Thursday, May 14, 2015

The Forgotten Room

The Forgotten Room by Lincoln Child
Knopf Doubleday: 5/12/2015
eBook review copy, 304 pages
ISBN-13: 9780385531405

My Thoughts:

The Forgotten Room by Lincoln Child is a highly recommended thriller.
Yale professor Jeremy Logan is an enigmalogist or an investigator who specializes in analyzing phenomena that have no obvious explanation. He has been asked by Gregory Olafson, the director, to come to the Lux to discreetly investigate what could have led to the erratic behavior and horrific suicide by one of their distinguished doctors, Willard Strachey. The Lux is a think tank located in Dark Gables, a seaside mansion in Newport, R.I. Ten years earlier Jeremy was asked to leave the Lux based on questions about his research.

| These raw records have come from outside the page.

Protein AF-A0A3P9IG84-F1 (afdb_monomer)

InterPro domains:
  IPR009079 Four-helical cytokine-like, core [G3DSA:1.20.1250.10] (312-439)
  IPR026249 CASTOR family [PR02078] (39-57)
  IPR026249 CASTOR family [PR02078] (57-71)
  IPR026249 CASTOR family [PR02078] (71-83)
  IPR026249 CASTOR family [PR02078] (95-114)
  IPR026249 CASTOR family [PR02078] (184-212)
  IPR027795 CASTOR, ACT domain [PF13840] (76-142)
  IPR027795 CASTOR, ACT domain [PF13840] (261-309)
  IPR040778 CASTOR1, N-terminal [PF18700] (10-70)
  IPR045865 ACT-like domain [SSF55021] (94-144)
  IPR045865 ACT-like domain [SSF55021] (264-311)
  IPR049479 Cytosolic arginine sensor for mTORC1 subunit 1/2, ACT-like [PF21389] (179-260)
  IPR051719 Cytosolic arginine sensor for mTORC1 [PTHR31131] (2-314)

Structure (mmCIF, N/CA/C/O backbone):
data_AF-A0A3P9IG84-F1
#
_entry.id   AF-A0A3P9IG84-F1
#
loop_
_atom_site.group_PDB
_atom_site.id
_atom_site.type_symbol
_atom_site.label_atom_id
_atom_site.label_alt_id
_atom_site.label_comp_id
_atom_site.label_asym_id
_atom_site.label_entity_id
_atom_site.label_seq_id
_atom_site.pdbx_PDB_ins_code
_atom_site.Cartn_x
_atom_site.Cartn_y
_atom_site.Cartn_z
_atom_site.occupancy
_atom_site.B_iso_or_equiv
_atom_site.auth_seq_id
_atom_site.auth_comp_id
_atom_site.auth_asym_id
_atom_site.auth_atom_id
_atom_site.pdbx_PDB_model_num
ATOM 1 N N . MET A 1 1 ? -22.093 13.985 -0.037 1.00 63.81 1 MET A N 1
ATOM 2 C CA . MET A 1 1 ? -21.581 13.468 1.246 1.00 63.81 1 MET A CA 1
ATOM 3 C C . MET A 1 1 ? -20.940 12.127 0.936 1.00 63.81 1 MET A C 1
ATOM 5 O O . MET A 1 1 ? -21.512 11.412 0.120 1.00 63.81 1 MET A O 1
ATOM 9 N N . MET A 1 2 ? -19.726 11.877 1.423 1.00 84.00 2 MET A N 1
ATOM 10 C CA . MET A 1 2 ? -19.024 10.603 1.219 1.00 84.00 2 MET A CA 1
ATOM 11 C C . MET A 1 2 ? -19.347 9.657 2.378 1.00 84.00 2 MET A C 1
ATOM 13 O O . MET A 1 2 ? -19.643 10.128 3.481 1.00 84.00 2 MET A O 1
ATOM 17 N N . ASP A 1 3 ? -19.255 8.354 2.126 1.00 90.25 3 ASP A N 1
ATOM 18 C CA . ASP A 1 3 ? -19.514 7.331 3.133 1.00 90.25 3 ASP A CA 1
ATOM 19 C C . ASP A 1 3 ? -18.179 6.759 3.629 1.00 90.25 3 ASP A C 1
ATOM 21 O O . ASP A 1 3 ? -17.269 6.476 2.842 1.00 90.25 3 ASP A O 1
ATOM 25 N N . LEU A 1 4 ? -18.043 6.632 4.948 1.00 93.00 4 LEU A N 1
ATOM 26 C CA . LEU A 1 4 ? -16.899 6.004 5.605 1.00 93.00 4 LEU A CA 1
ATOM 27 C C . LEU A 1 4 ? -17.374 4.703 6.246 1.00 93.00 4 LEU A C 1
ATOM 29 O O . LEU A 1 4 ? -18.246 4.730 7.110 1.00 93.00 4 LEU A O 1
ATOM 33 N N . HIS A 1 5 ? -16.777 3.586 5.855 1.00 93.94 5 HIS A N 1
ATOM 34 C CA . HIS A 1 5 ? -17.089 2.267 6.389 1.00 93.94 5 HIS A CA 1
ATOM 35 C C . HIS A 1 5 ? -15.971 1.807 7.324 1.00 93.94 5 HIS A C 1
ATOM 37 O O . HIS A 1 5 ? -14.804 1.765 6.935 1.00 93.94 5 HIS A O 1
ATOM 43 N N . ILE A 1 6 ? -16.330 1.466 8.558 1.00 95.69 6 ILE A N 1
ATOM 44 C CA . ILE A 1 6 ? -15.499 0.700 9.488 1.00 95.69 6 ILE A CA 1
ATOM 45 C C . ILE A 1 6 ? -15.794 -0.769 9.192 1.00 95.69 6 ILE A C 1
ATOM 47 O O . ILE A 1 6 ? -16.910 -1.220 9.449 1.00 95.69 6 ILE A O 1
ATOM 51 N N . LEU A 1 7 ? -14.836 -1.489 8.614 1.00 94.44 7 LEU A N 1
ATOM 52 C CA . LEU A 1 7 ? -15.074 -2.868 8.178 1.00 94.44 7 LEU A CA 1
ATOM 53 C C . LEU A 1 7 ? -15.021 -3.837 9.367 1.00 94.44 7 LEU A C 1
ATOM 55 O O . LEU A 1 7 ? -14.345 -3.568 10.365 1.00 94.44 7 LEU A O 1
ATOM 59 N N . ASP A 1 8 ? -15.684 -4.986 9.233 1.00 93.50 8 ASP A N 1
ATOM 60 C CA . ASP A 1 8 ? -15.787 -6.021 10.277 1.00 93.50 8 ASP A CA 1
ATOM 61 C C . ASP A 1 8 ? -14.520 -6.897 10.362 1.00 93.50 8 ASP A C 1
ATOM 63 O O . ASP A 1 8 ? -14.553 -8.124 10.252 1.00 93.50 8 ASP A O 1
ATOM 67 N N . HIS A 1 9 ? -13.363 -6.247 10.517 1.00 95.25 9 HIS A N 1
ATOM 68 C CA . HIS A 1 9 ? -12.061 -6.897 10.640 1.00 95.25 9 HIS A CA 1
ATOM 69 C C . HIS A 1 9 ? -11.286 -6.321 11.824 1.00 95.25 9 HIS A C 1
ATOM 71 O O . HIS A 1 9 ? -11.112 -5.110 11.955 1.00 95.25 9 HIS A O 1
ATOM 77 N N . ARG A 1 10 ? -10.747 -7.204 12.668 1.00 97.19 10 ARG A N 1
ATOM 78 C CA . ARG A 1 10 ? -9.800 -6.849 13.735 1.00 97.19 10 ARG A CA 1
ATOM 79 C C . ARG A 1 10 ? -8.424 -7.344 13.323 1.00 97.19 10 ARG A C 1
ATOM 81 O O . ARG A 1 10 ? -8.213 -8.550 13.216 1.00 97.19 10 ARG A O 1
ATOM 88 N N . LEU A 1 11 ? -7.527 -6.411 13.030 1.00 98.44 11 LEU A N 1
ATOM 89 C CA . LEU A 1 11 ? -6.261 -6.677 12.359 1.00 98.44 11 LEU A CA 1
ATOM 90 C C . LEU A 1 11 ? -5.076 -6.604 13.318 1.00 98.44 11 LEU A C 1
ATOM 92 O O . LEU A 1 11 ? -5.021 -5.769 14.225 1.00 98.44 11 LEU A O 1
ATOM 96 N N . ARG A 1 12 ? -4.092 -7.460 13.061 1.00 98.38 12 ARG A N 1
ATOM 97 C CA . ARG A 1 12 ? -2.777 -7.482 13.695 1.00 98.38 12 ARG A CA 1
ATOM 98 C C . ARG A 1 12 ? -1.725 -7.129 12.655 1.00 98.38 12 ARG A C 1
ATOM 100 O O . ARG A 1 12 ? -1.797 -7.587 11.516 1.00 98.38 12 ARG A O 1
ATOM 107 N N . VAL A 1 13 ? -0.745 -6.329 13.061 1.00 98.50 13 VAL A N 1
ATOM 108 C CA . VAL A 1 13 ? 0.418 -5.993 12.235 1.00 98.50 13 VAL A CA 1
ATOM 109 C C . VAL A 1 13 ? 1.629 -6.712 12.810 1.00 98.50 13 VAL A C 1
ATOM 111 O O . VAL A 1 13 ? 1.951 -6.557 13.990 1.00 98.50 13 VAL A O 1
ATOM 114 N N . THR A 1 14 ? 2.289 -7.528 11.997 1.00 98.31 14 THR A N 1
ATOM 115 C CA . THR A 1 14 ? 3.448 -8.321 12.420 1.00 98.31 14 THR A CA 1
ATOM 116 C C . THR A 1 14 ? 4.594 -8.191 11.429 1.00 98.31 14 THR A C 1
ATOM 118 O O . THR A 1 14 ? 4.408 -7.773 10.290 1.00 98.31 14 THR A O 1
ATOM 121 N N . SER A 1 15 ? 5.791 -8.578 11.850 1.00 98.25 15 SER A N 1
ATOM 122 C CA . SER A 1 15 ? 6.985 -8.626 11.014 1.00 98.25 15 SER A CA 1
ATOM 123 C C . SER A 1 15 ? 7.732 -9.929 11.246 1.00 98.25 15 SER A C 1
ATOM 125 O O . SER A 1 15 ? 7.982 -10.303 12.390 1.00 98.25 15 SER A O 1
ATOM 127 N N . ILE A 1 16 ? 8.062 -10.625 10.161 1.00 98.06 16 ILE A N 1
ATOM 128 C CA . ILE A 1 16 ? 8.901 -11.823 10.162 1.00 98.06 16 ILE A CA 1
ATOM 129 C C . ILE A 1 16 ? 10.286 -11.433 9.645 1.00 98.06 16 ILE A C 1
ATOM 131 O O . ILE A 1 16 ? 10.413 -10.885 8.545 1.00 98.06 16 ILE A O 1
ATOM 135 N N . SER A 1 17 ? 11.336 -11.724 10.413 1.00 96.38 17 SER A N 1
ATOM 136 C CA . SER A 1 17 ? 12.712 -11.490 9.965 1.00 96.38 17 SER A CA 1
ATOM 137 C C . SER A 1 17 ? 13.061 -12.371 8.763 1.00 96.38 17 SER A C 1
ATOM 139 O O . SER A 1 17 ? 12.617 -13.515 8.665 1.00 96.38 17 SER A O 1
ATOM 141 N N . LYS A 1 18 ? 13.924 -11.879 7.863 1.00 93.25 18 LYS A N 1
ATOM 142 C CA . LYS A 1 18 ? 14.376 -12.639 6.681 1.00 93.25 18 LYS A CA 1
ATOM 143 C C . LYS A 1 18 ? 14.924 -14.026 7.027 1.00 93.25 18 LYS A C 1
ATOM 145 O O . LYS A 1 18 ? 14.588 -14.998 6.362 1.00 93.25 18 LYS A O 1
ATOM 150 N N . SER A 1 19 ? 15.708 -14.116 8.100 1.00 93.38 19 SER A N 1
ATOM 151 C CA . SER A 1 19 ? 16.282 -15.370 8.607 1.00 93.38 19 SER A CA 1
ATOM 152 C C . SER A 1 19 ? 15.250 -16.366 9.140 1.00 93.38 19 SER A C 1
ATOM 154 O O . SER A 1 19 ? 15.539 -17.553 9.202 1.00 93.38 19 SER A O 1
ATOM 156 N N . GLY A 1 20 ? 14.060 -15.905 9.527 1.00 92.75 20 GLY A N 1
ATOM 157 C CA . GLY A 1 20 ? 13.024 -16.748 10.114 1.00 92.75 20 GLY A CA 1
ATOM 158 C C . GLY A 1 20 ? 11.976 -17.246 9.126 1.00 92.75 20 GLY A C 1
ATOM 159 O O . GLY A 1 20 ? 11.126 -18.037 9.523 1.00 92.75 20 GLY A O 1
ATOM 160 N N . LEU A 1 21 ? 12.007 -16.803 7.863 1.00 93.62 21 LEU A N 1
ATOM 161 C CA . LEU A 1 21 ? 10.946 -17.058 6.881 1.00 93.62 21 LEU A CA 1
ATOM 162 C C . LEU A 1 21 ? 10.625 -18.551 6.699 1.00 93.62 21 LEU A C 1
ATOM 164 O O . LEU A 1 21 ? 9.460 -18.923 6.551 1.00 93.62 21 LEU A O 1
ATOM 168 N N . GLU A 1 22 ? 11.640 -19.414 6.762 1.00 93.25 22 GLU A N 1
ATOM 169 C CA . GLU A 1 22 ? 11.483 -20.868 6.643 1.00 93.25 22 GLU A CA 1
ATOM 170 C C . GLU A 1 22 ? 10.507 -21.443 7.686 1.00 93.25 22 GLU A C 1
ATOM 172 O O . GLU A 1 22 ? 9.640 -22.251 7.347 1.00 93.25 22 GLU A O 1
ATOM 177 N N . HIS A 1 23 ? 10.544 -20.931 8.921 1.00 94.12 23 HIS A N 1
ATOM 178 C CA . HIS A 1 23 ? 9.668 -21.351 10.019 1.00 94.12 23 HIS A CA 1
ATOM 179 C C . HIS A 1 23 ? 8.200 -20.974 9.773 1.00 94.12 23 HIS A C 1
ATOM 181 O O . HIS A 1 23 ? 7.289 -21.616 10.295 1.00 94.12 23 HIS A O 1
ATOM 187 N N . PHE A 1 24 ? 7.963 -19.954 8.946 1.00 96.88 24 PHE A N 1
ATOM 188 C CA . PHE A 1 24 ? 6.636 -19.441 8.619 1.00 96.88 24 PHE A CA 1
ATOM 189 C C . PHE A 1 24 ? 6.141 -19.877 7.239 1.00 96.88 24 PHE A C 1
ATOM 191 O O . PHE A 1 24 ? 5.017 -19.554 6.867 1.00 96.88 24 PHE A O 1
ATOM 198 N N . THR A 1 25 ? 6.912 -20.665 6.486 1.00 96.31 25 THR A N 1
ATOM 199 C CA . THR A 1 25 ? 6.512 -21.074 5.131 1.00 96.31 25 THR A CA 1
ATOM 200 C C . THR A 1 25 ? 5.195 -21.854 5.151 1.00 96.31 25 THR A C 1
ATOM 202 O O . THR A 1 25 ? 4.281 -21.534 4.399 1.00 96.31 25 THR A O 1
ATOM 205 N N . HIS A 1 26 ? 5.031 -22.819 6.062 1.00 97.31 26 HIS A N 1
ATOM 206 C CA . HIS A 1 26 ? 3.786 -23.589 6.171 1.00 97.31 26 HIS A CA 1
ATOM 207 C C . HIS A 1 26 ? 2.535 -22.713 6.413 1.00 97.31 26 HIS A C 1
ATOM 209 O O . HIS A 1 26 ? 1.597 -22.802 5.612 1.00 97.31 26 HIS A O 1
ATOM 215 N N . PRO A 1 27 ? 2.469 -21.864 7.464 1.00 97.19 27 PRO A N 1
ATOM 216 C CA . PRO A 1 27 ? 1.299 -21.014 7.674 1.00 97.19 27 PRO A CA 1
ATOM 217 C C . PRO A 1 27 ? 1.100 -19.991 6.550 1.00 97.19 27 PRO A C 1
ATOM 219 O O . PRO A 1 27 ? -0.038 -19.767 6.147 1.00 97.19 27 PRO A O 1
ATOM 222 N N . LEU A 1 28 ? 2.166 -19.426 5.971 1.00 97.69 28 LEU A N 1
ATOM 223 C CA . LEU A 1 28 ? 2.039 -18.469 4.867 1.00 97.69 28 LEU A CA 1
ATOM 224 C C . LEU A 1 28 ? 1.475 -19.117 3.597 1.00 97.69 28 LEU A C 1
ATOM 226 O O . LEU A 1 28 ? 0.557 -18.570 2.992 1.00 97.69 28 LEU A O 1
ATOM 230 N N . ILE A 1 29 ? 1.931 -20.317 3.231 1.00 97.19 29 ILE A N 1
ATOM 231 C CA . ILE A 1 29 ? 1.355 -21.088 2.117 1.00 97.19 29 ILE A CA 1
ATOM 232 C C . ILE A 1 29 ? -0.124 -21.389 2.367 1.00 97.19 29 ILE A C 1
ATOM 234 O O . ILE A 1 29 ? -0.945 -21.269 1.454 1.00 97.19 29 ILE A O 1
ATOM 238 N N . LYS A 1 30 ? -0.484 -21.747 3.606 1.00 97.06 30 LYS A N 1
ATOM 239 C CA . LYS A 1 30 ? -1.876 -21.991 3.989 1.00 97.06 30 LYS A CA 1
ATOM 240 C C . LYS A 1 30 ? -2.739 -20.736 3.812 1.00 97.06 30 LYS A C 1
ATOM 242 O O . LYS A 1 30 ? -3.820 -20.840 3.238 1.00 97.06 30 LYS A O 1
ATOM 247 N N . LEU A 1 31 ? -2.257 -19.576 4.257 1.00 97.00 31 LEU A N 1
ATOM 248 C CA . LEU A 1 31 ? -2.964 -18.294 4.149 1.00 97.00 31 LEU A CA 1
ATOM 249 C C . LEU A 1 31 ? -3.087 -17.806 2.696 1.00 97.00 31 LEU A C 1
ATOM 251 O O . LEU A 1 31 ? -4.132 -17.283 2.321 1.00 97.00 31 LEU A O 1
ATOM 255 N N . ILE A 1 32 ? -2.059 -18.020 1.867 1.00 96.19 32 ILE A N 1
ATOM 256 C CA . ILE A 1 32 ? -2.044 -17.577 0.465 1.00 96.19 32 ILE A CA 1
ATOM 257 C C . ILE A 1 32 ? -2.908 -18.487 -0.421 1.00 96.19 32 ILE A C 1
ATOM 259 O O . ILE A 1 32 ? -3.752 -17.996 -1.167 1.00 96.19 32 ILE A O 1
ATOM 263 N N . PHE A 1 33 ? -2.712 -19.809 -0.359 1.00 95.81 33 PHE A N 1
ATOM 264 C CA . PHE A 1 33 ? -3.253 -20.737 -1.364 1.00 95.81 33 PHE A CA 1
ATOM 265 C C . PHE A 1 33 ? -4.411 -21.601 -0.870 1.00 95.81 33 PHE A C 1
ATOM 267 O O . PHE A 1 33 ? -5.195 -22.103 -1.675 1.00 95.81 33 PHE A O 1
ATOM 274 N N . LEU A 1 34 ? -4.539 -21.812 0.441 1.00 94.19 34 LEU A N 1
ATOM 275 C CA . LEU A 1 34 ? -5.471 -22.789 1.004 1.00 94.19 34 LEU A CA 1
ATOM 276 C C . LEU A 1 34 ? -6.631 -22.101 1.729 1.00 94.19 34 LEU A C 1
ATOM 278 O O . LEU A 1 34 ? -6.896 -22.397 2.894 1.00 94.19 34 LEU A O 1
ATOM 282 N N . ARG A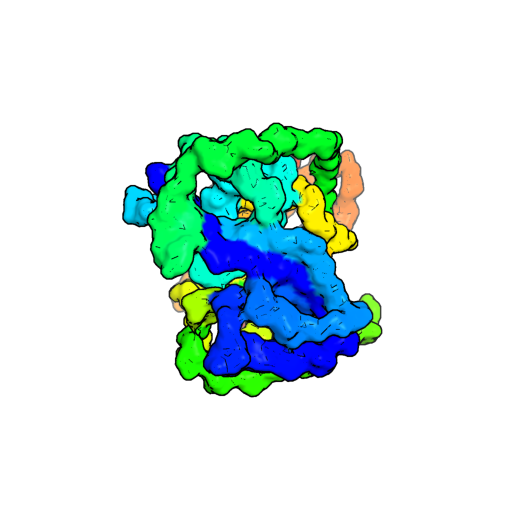 1 35 ? -7.374 -21.235 1.022 1.00 85.75 35 ARG A N 1
ATOM 283 C CA . ARG A 1 35 ? -8.534 -20.491 1.564 1.00 85.75 35 ARG A CA 1
ATOM 284 C C . ARG A 1 35 ? -9.514 -21.373 2.346 1.00 85.75 35 ARG A C 1
ATOM 286 O O . ARG A 1 35 ? -9.945 -21.002 3.424 1.00 85.75 35 ARG A O 1
ATOM 293 N N . ASN A 1 36 ? -9.789 -22.591 1.876 1.00 89.06 36 ASN A N 1
ATOM 294 C CA . ASN A 1 36 ? -10.707 -23.526 2.549 1.00 89.06 36 ASN A CA 1
ATOM 295 C C . ASN A 1 36 ? -10.152 -24.140 3.851 1.00 89.06 36 ASN A C 1
ATOM 297 O O . ASN A 1 36 ? -10.827 -24.935 4.502 1.00 89.06 36 ASN A O 1
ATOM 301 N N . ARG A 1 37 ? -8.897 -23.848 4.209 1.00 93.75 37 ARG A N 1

Once he arrives, Jeremy discovers that the doctor wasn't the only one behaving erratically. He thinks that Strachey's behavior may be related to his oversight of the renovation of an unused wing of the mansion. While investigating, Jeremy discovers a secret room in that wing. The secret room contains equipment from a project that doesn't seem to have any documentation on it. It seems to be from something that may have been called Project Sin that was conducted in the 1930's.

Jeremy has keen insight into people and as he interviews the residents you will wonder if the cause of the problem is related to the paranormal or if it can be explained by science. It is clear that whatever has caused the problem is still ongoing and Jeremy may be in danger himself if he can't figure it out soon.

The writing is excellent, as usual, and Child will grab your attention and hold it to the end. The chapters are short and quick, which made this an excellent book to read in quick bursts here and there as time permitted during the day. I found myself reading it pretty quickly as the mystery and plot were compelling and Jeremy is a likeable character.

Jeremy also appeared in The Third Gate and Deep Storm, but this is a stand-alone novel that can be enjoyed without reading about any of his previous investigations.

Disclosure: My Kindle edition was courtesy of Knopf Doubleday for review purposes.